- Exercise objective:
From the data below, return each line in which the string "backbone" is found.
--- Input data ---
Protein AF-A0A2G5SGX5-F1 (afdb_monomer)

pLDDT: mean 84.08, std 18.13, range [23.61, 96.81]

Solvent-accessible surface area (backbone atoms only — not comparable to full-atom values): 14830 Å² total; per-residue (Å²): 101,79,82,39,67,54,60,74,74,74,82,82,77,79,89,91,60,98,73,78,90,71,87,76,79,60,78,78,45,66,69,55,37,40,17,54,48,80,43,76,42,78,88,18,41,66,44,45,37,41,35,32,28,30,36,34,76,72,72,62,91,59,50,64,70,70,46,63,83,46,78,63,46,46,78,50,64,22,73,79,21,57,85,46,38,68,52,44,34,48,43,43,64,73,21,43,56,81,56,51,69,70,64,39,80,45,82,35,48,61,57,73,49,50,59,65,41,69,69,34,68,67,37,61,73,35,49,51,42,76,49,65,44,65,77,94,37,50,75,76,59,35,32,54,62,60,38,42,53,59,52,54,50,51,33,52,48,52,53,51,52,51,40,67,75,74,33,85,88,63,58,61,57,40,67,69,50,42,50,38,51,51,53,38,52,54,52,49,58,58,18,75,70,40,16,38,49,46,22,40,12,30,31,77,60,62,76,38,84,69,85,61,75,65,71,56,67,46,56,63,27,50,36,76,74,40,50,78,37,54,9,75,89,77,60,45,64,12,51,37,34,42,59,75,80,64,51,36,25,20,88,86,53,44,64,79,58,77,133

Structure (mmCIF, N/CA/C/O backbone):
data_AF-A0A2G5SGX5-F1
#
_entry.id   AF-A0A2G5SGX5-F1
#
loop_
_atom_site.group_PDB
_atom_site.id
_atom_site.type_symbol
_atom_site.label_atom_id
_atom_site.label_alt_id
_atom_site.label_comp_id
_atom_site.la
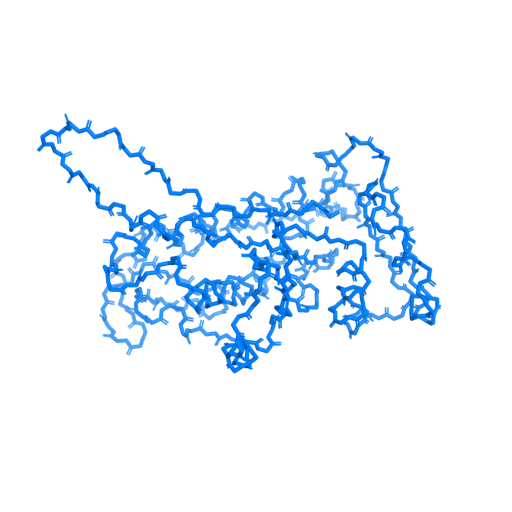bel_asym_id
_atom_site.label_entity_id
_atom_site.label_seq_id
_atom_site.pdbx_PDB_ins_code
_atom_site.Cartn_x
_atom_site.Cartn_y
_atom_site.Cartn_z
_atom_site.occupancy
_atom_site.B_iso_or_equiv
_atom_site.auth_seq_id
_atom_site.auth_comp_id
_atom_site.auth_asym_id
_atom_site.auth_atom_id
_atom_site.pdbx_PDB_model_num
ATOM 1 N N . MET A 1 1 ? 2.800 3.462 -11.704 1.00 28.61 1 MET A N 1
ATOM 2 C CA . MET A 1 1 ? 2.819 3.892 -10.299 1.00 28.61 1 MET A CA 1
ATOM 3 C C . MET A 1 1 ? 2.539 5.383 -10.240 1.00 28.61 1 MET A C 1
ATOM 5 O O . MET A 1 1 ? 3.451 6.197 -10.312 1.00 28.61 1 MET A O 1
ATOM 9 N N . ILE A 1 2 ? 1.272 5.736 -10.023 1.00 23.61 2 ILE A N 1
ATOM 10 C CA . ILE A 1 2 ? 0.923 7.075 -9.553 1.00 23.61 2 ILE A CA 1
ATOM 11 C C . ILE A 1 2 ? 1.416 7.231 -8.114 1.00 23.61 2 ILE A C 1
ATOM 13 O O . ILE A 1 2 ? 1.086 6.443 -7.227 1.00 23.61 2 ILE A O 1
ATOM 17 N N . CYS A 1 3 ? 2.215 8.274 -7.910 1.00 24.70 3 CYS A N 1
ATOM 18 C CA . CYS A 1 3 ? 2.566 8.831 -6.615 1.00 24.70 3 CYS A CA 1
ATOM 19 C C . CYS A 1 3 ? 1.268 9.293 -5.935 1.00 24.70 3 CYS A C 1
ATOM 21 O O . CYS A 1 3 ? 0.733 10.351 -6.273 1.00 24.70 3 CYS A O 1
ATOM 23 N N . PHE A 1 4 ? 0.720 8.502 -5.008 1.00 29.14 4 PHE A N 1
ATOM 24 C CA . PHE A 1 4 ? -0.409 8.964 -4.211 1.00 29.14 4 PHE A CA 1
ATOM 25 C C . PHE A 1 4 ? 0.092 9.870 -3.103 1.00 29.14 4 PHE A C 1
ATOM 27 O O . PHE A 1 4 ? 0.422 9.418 -2.009 1.00 29.14 4 PHE A O 1
ATOM 34 N N . LEU A 1 5 ? 0.082 11.172 -3.390 1.00 26.44 5 LEU A N 1
ATOM 35 C CA . LEU A 1 5 ? -0.033 12.176 -2.349 1.00 26.44 5 LEU A CA 1
ATOM 36 C C . LEU A 1 5 ? -1.410 11.961 -1.703 1.00 26.44 5 LEU A C 1
ATOM 38 O O . LEU A 1 5 ? -2.422 12.503 -2.154 1.00 26.44 5 LEU A O 1
ATOM 42 N N . ILE A 1 6 ? -1.475 11.162 -0.639 1.00 32.56 6 ILE A N 1
ATOM 43 C CA . ILE A 1 6 ? -2.511 11.393 0.363 1.00 32.56 6 ILE A CA 1
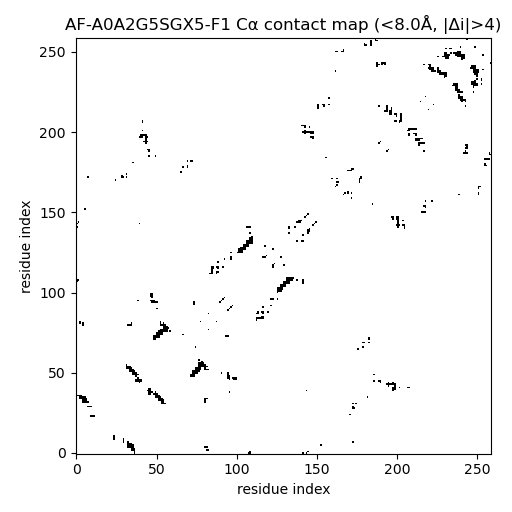ATOM 44 C C . ILE A 1 6 ? -2.043 12.646 1.086 1.00 32.56 6 ILE A C 1
ATOM 46 O O . ILE A 1 6 ? -1.414 12.620 2.141 1.00 32.56 6 ILE A O 1
ATOM 50 N N . CYS A 1 7 ? -2.318 13.787 0.452 1.00 26.64 7 CYS A N 1
ATOM 51 C CA . CYS A 1 7 ? -2.380 15.021 1.192 1.00 26.64 7 CYS A CA 1
ATOM 52 C C . CYS A 1 7 ? -3.456 14.764 2.242 1.00 26.64 7 CYS A C 1
ATOM 54 O O . CYS A 1 7 ? -4.599 14.444 1.896 1.00 26.64 7 CYS A O 1
ATOM 56 N N . PHE A 1 8 ? -3.076 14.831 3.516 1.00 33.53 8 PHE A N 1
ATOM 57 C CA . PHE A 1 8 ? -4.017 14.966 4.615 1.00 33.53 8 PHE A CA 1
ATOM 58 C C . PHE A 1 8 ? -4.720 16.309 4.413 1.00 33.53 8 PHE A C 1
ATOM 60 O O . PHE A 1 8 ? -4.390 17.302 5.050 1.00 33.53 8 PHE A O 1
ATOM 67 N N . MET A 1 9 ? -5.628 16.370 3.439 1.00 28.31 9 MET A N 1
ATOM 68 C CA . MET A 1 9 ? -6.354 17.576 3.102 1.00 28.31 9 MET A CA 1
ATOM 69 C C . MET A 1 9 ? -7.415 17.736 4.177 1.00 28.31 9 MET A C 1
ATOM 71 O O . MET A 1 9 ? -8.477 17.116 4.151 1.00 28.31 9 MET A O 1
ATOM 75 N N . ILE A 1 10 ? -7.048 18.512 5.188 1.00 33.66 10 ILE A N 1
ATOM 76 C CA . ILE A 1 10 ? -7.938 18.974 6.238 1.00 33.66 10 ILE A CA 1
ATOM 77 C C . ILE A 1 10 ? -8.904 19.957 5.569 1.00 33.66 10 ILE A C 1
ATOM 79 O O . ILE A 1 10 ? -8.487 20.987 5.044 1.00 33.66 10 ILE A O 1
ATOM 83 N N . CYS A 1 11 ? -10.193 19.620 5.528 1.00 25.23 11 CYS A N 1
ATOM 84 C CA . CYS A 1 11 ? -11.223 20.550 5.074 1.00 25.23 11 CYS A CA 1
ATOM 85 C C . CYS A 1 11 ? -11.284 21.746 6.036 1.00 25.23 11 CYS A C 1
ATOM 87 O O . CYS A 1 11 ? -11.683 21.583 7.187 1.00 25.23 11 CYS A O 1
ATOM 89 N N . PHE A 1 12 ? -10.927 22.942 5.568 1.00 29.73 12 PHE A N 1
ATOM 90 C CA . PHE A 1 12 ? -11.193 24.186 6.290 1.00 29.73 12 PHE A CA 1
ATOM 91 C C . PHE A 1 12 ? -12.675 24.566 6.162 1.00 29.73 12 PHE A C 1
ATOM 93 O O . PHE A 1 12 ? -13.223 24.593 5.061 1.00 29.73 12 PHE A O 1
ATOM 100 N N . ALA A 1 13 ? -13.314 24.914 7.280 1.00 30.45 13 ALA A N 1
ATOM 101 C CA . ALA A 1 13 ? -14.535 25.718 7.278 1.00 30.45 13 ALA A CA 1
ATOM 102 C C . ALA A 1 13 ? -14.161 27.213 7.326 1.00 30.45 13 ALA A C 1
ATOM 104 O O . ALA A 1 13 ? -13.149 27.580 7.927 1.00 30.45 13 ALA A O 1
ATOM 105 N N . LYS A 1 14 ? -14.963 28.082 6.692 1.00 34.59 14 LYS A N 1
ATOM 106 C CA . LYS A 1 14 ? -14.760 29.543 6.719 1.00 34.59 14 LYS A CA 1
ATOM 107 C C . LYS A 1 14 ? -14.859 30.082 8.156 1.00 34.59 14 LYS A C 1
ATOM 109 O O . LYS A 1 14 ? -15.774 29.730 8.897 1.00 34.59 14 LYS A O 1
ATOM 114 N N . ARG A 1 15 ? -13.926 30.965 8.526 1.00 36.12 15 ARG A N 1
ATOM 115 C CA . ARG A 1 15 ? -13.921 31.720 9.793 1.00 36.12 15 ARG A CA 1
ATOM 116 C C . ARG A 1 15 ? -15.169 32.621 9.856 1.00 36.12 15 ARG A C 1
ATOM 118 O O . ARG A 1 15 ? -15.431 33.313 8.878 1.00 36.12 15 ARG A O 1
ATOM 125 N N . GLY A 1 16 ? -15.895 32.625 10.981 1.00 43.38 16 GLY A N 1
ATOM 126 C CA . GLY A 1 16 ? -17.035 33.533 11.224 1.00 43.38 16 GLY A CA 1
ATOM 127 C C . GLY A 1 16 ? -18.434 32.899 11.241 1.00 43.38 16 GLY A C 1
ATOM 128 O O . GLY A 1 16 ? -19.388 33.553 10.843 1.00 43.38 16 GLY A O 1
ATOM 129 N N . THR A 1 17 ? -18.580 31.638 11.663 1.00 46.62 17 THR A N 1
ATOM 130 C CA . THR A 1 17 ? -19.898 31.005 11.875 1.00 46.62 17 THR A CA 1
ATOM 131 C C . THR A 1 17 ? -20.129 30.728 13.361 1.00 46.62 17 THR A C 1
ATOM 133 O O . THR A 1 17 ? -19.258 30.165 14.020 1.00 46.62 17 THR A O 1
ATOM 136 N N . ASP A 1 18 ? -21.311 31.086 13.877 1.00 43.62 18 ASP A N 1
ATOM 137 C CA . ASP A 1 18 ? -21.680 30.956 15.303 1.00 43.62 18 ASP A CA 1
ATOM 138 C C . ASP A 1 18 ? -21.793 29.500 15.790 1.00 43.62 18 ASP A C 1
ATOM 140 O O . ASP A 1 18 ? -21.852 29.234 16.989 1.00 43.62 18 ASP A O 1
ATOM 144 N N . LYS A 1 19 ? -21.794 28.527 1
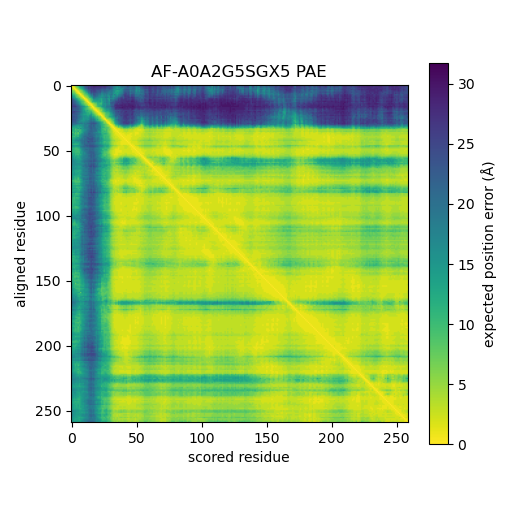4.869 1.00 40.25 19 LYS A N 1
ATOM 145 C CA . LYS A 1 19 ? -21.787 27.092 15.178 1.00 40.25 19 LYS A CA 1
ATOM 146 C C . LYS A 1 19 ? -20.506 26.437 14.672 1.00 40.25 19 LYS A C 1
ATOM 148 O O . LYS A 1 19 ? -20.391 26.063 13.504 1.00 40.25 19 LYS A O 1
ATOM 153 N N . VAL A 1 20 ? -19.555 26.239 15.581 1.00 43.84 20 VAL A N 1
ATOM 154 C CA . VAL A 1 20 ? -18.352 25.436 15.333 1.00 43.84 20 VAL A CA 1
ATOM 155 C C . VAL A 1 20 ? -18.704 23.958 15.508 1.00 43.84 20 VAL A C 1
ATOM 157 O O . VAL A 1 20 ? -18.677 23.424 16.610 1.00 43.84 20 VAL A O 1
ATOM 160 N N . TYR A 1 21 ? -19.036 23.276 14.411 1.00 46.88 21 TYR A N 1
ATOM 161 C CA . TYR A 1 21 ? -19.309 21.830 14.437 1.00 46.88 21 TYR A CA 1
ATOM 162 C C . TYR A 1 21 ? -18.037 20.977 14.565 1.00 46.88 21 TYR A C 1
ATOM 164 O O . TYR A 1 21 ? -18.115 19.801 14.916 1.00 46.88 21 TYR A O 1
ATOM 172 N N . ARG A 1 22 ? -16.866 21.536 14.222 1.00 43.31 22 ARG A N 1
ATOM 173 C CA . ARG A 1 22 ? -15.574 20.834 14.190 1.00 43.31 22 ARG A CA 1
ATOM 174 C C . ARG A 1 22 ? -14.421 21.792 14.475 1.00 43.31 22 ARG A C 1
ATOM 176 O O . ARG A 1 22 ? -14.322 22.840 13.841 1.00 43.31 22 ARG A O 1
ATOM 183 N N . VAL A 1 23 ? -13.503 21.390 15.350 1.00 46.00 23 VAL A N 1
ATOM 184 C CA . VAL A 1 23 ? -12.199 22.046 15.517 1.00 46.00 23 VAL A CA 1
ATOM 185 C C . VAL A 1 23 ? -11.193 21.317 14.627 1.00 46.00 23 VAL A C 1
ATOM 187 O O . VAL A 1 23 ? -10.923 20.134 14.823 1.00 46.00 23 VAL A O 1
ATOM 190 N N . CYS A 1 24 ? -10.659 21.998 13.613 1.00 46.50 24 CYS A N 1
ATOM 191 C CA . CYS A 1 24 ? -9.562 21.463 12.805 1.00 46.50 24 CYS A CA 1
ATOM 192 C C . CYS A 1 24 ? -8.223 21.667 13.529 1.00 46.50 24 CYS A C 1
ATOM 194 O O . CYS A 1 24 ? -8.027 22.660 14.229 1.00 46.50 24 CYS A O 1
ATOM 196 N N . GLN A 1 25 ? -7.303 20.711 13.370 1.00 47.66 25 GLN A N 1
ATOM 197 C CA . GLN A 1 25 ? -5.969 20.755 13.980 1.00 47.66 25 GLN A CA 1
ATOM 198 C C . GLN A 1 25 ? -5.160 21.969 13.478 1.00 47.66 25 GLN A C 1
ATOM 200 O O . GLN A 1 25 ? -5.423 22.492 12.397 1.00 47.66 25 GLN A O 1
ATOM 205 N N . ARG A 1 26 ? -4.196 22.430 14.294 1.00 45.75 26 ARG A N 1
ATOM 206 C CA . ARG A 1 26 ? -3.393 23.660 14.092 1.00 45.75 26 ARG A CA 1
ATOM 207 C C . ARG A 1 26 ? -2.812 23.772 12.678 1.00 45.75 26 ARG A C 1
ATOM 209 O O . ARG A 1 26 ? -2.385 22.780 12.120 1.00 45.75 26 ARG A O 1
ATOM 216 N N . ASP A 1 27 ? -2.633 24.984 12.164 1.00 42.56 27 ASP A N 1
ATOM 217 C CA . ASP A 1 27 ? -2.135 25.235 10.799 1.00 42.56 27 ASP A CA 1
ATOM 218 C C . ASP A 1 27 ? -0.781 24.553 10.475 1.00 42.56 27 ASP A C 1
ATOM 220 O O . ASP A 1 27 ? -0.607 23.973 9.408 1.00 42.56 27 ASP A O 1
ATOM 224 N N . ASN A 1 28 ? 0.153 24.464 11.434 1.00 41.00 28 ASN A N 1
ATOM 225 C CA . ASN A 1 28 ? 1.418 23.721 11.263 1.00 41.00 28 ASN A CA 1
ATOM 226 C C . ASN A 1 28 ? 1.248 22.197 11.057 1.00 41.00 28 ASN A C 1
ATOM 228 O O . ASN A 1 28 ? 2.151 21.553 10.529 1.00 41.00 28 ASN A O 1
ATOM 232 N N . ALA A 1 29 ? 0.101 21.621 11.434 1.00 43.16 29 ALA A N 1
ATOM 233 C CA . ALA A 1 29 ? -0.271 20.224 11.188 1.00 43.16 29 ALA A CA 1
ATOM 234 C C . ALA A 1 29 ? -0.443 19.901 9.693 1.00 43.16 29 ALA A C 1
ATOM 236 O O . ALA A 1 29 ? -0.409 18.737 9.306 1.00 43.16 29 ALA A O 1
ATOM 237 N N . THR A 1 30 ? -0.631 20.922 8.853 1.00 46.97 30 THR A N 1
ATOM 238 C CA . THR A 1 30 ? -0.876 20.778 7.409 1.00 46.97 30 THR A CA 1
ATOM 239 C C . THR A 1 30 ? 0.407 20.711 6.579 1.00 46.97 30 THR A C 1
ATOM 241 O O . THR A 1 30 ? 0.362 20.383 5.396 1.00 46.97 30 THR A O 1
ATOM 244 N N . ARG A 1 31 ? 1.568 20.997 7.188 1.00 49.03 31 ARG A N 1
ATOM 245 C CA . ARG A 1 31 ? 2.859 21.091 6.486 1.00 49.03 31 ARG A CA 1
ATOM 246 C C . ARG A 1 31 ? 3.586 19.761 6.331 1.00 49.03 31 ARG A C 1
ATOM 248 O O . ARG A 1 31 ? 4.628 19.736 5.692 1.00 49.03 31 ARG A O 1
ATOM 255 N N . HIS A 1 32 ? 3.075 18.680 6.912 1.00 58.59 32 HIS A N 1
ATOM 256 C CA . HIS A 1 32 ? 3.657 17.347 6.794 1.00 58.59 32 HIS A CA 1
ATOM 257 C C . HIS A 1 32 ? 2.726 16.472 5.959 1.00 58.59 32 HIS A C 1
ATOM 259 O O . HIS A 1 32 ? 1.729 15.950 6.453 1.00 58.59 32 HIS A O 1
ATOM 265 N N . SER A 1 33 ? 3.039 16.338 4.674 1.00 68.12 33 SER A N 1
ATOM 266 C CA . SER A 1 33 ? 2.408 15.360 3.794 1.00 68.12 33 SER A CA 1
ATOM 267 C C . SER A 1 33 ? 3.286 14.114 3.684 1.00 68.12 33 SER A C 1
ATOM 269 O O . SER A 1 33 ? 4.501 14.151 3.903 1.00 68.12 33 SER A O 1
ATOM 271 N N . MET A 1 34 ? 2.657 12.989 3.363 1.00 80.81 34 MET A N 1
ATOM 272 C CA . MET A 1 34 ? 3.364 11.763 3.022 1.00 80.81 34 MET A CA 1
ATOM 273 C C . MET A 1 34 ? 2.718 11.114 1.811 1.00 80.81 34 MET A C 1
ATOM 275 O O . MET A 1 34 ? 1.509 11.225 1.594 1.00 80.81 34 MET A O 1
ATOM 279 N N . THR A 1 35 ? 3.541 10.420 1.045 1.00 83.06 35 THR A N 1
ATOM 280 C CA . THR A 1 35 ? 3.111 9.651 -0.114 1.00 83.06 35 THR A CA 1
ATOM 281 C C . THR A 1 35 ? 3.243 8.171 0.197 1.00 83.06 35 THR A C 1
ATOM 283 O O . THR A 1 35 ? 4.284 7.738 0.694 1.00 83.06 35 THR A O 1
ATOM 286 N N . PHE A 1 36 ? 2.197 7.408 -0.120 1.00 86.25 36 PHE A N 1
ATOM 287 C CA . PHE A 1 36 ? 2.217 5.949 -0.083 1.00 86.25 36 PHE A CA 1
ATOM 288 C C . PHE A 1 36 ? 2.417 5.387 -1.485 1.00 86.25 36 PHE A C 1
ATOM 290 O O . PHE A 1 36 ? 1.718 5.769 -2.427 1.00 86.25 36 PHE A O 1
ATOM 297 N N . ASN A 1 37 ? 3.337 4.436 -1.601 1.00 88.62 37 ASN A N 1
ATOM 298 C CA . ASN A 1 37 ? 3.647 3.735 -2.839 1.
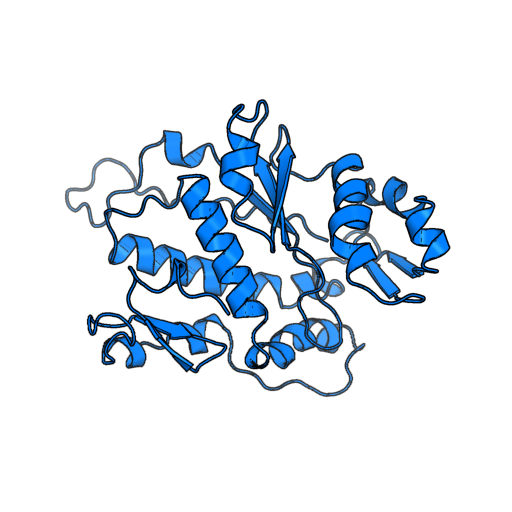00 88.62 37 ASN A CA 1
ATOM 299 C C . ASN A 1 37 ? 3.441 2.224 -2.629 1.00 88.62 37 ASN A C 1
ATOM 301 O O . ASN A 1 37 ? 4.413 1.487 -2.439 1.00 88.62 37 ASN A O 1
ATOM 305 N N . PRO A 1 38 ? 2.178 1.754 -2.601 1.00 91.69 38 PRO A N 1
ATOM 306 C CA . PRO A 1 38 ? 1.878 0.331 -2.507 1.00 91.69 38 PRO A CA 1
ATOM 307 C C . PRO A 1 38 ? 2.219 -0.384 -3.821 1.00 91.69 38 PRO A C 1
ATOM 309 O O . PRO A 1 38 ? 2.077 0.179 -4.909 1.00 91.69 38 PRO A O 1
ATOM 312 N N . CYS A 1 39 ? 2.612 -1.652 -3.720 1.00 93.06 39 CYS A N 1
ATOM 313 C CA . CYS A 1 39 ? 2.743 -2.557 -4.857 1.00 93.06 39 CYS A CA 1
ATOM 314 C C . CYS A 1 39 ? 1.748 -3.704 -4.691 1.00 93.06 39 CYS A C 1
ATOM 316 O O . CYS A 1 39 ? 1.640 -4.272 -3.606 1.00 93.06 39 CYS A O 1
ATOM 318 N N . ILE A 1 40 ? 1.012 -4.025 -5.753 1.00 94.69 40 ILE A N 1
ATOM 319 C CA . ILE A 1 40 ? 0.028 -5.108 -5.766 1.00 94.69 40 ILE A CA 1
ATOM 320 C C . ILE A 1 40 ? 0.370 -6.122 -6.850 1.00 94.69 40 ILE A C 1
ATOM 322 O O . ILE A 1 40 ? 0.915 -5.759 -7.894 1.00 94.69 40 ILE A O 1
ATOM 326 N N . SER A 1 41 ? 0.003 -7.372 -6.614 1.00 94.56 41 SER A N 1
ATOM 327 C CA . SER A 1 41 ? 0.204 -8.492 -7.531 1.00 94.56 41 SER A CA 1
ATOM 328 C C . SER A 1 41 ? -1.126 -9.073 -8.014 1.00 94.56 41 SER A C 1
ATOM 330 O O . SER A 1 41 ? -2.169 -8.938 -7.366 1.00 94.56 41 SER A O 1
ATOM 332 N N . ALA A 1 42 ? -1.088 -9.740 -9.170 1.00 93.19 42 ALA A N 1
ATOM 333 C CA . ALA A 1 42 ? -2.269 -10.342 -9.791 1.00 93.19 42 ALA A CA 1
ATOM 334 C C . ALA A 1 42 ? -2.854 -11.517 -8.983 1.00 93.19 42 ALA A C 1
ATOM 336 O O . ALA A 1 42 ? -4.016 -11.861 -9.168 1.00 93.19 42 ALA A O 1
ATOM 337 N N . ASP A 1 43 ? -2.094 -12.097 -8.049 1.00 91.75 43 ASP A N 1
ATOM 338 C CA . ASP A 1 43 ? -2.593 -13.091 -7.088 1.00 91.75 43 ASP A CA 1
ATOM 339 C C . ASP A 1 43 ? -3.374 -12.458 -5.920 1.00 91.75 43 ASP A C 1
ATOM 341 O O . ASP A 1 43 ? -3.851 -13.174 -5.043 1.00 91.75 43 ASP A O 1
ATOM 345 N N . GLY A 1 44 ? -3.561 -11.135 -5.921 1.00 93.19 44 GLY A N 1
ATOM 346 C CA . GLY A 1 44 ? -4.358 -10.435 -4.921 1.00 93.19 44 GLY A CA 1
ATOM 347 C C . GLY A 1 44 ? -3.589 -10.078 -3.654 1.00 93.19 44 GLY A C 1
ATOM 348 O O . GLY A 1 44 ? -4.193 -9.978 -2.593 1.00 93.19 44 GLY A O 1
ATOM 349 N N . LYS A 1 45 ? -2.268 -9.894 -3.722 1.00 92.94 45 LYS A N 1
ATOM 350 C CA . LYS A 1 45 ? -1.461 -9.545 -2.545 1.00 92.94 45 LYS A CA 1
ATOM 351 C C . LYS A 1 45 ? -0.879 -8.144 -2.639 1.00 92.94 45 LYS A C 1
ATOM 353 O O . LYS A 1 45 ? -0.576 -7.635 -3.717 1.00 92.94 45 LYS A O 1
---
- Written solution:
Solvent-accessible surface area (backbone atoms only — not comparable to full-atom values): 14830 Å² total; per-residue (Å²): 101,79,82,39,67,54,60,74,74,74,82,82,77,79,89,91,60,98,73,78,90,71,87,76,79,60,78,78,45,66,69,55,37,40,17,54,48,80,43,76,42,78,88,18,41,66,44,45,37,41,35,32,28,30,36,34,76,72,72,62,91,59,50,64,70,70,46,63,83,46,78,63,46,46,78,50,64,22,73,79,21,57,85,46,38,68,52,44,34,48,43,43,64,73,21,43,56,81,56,51,69,70,64,39,80,45,82,35,48,61,57,73,49,50,59,65,41,69,69,34,68,67,37,61,73,35,49,51,42,76,49,65,44,65,77,94,37,50,75,76,59,35,32,54,62,60,38,42,53,59,52,54,50,51,33,52,48,52,53,51,52,51,40,67,75,74,33,85,88,63,58,61,57,40,67,69,50,42,50,38,51,51,53,38,52,54,52,49,58,58,18,75,70,40,16,38,49,46,22,40,12,30,31,77,60,62,76,38,84,69,85,61,75,65,71,56,67,46,56,63,27,50,36,76,74,40,50,78,37,54,9,75,89,77,60,45,64,12,51,37,34,42,59,75,80,64,51,36,25,20,88,86,53,44,64,79,58,77,133
Structure (mmCIF, N/CA/C/O backbone):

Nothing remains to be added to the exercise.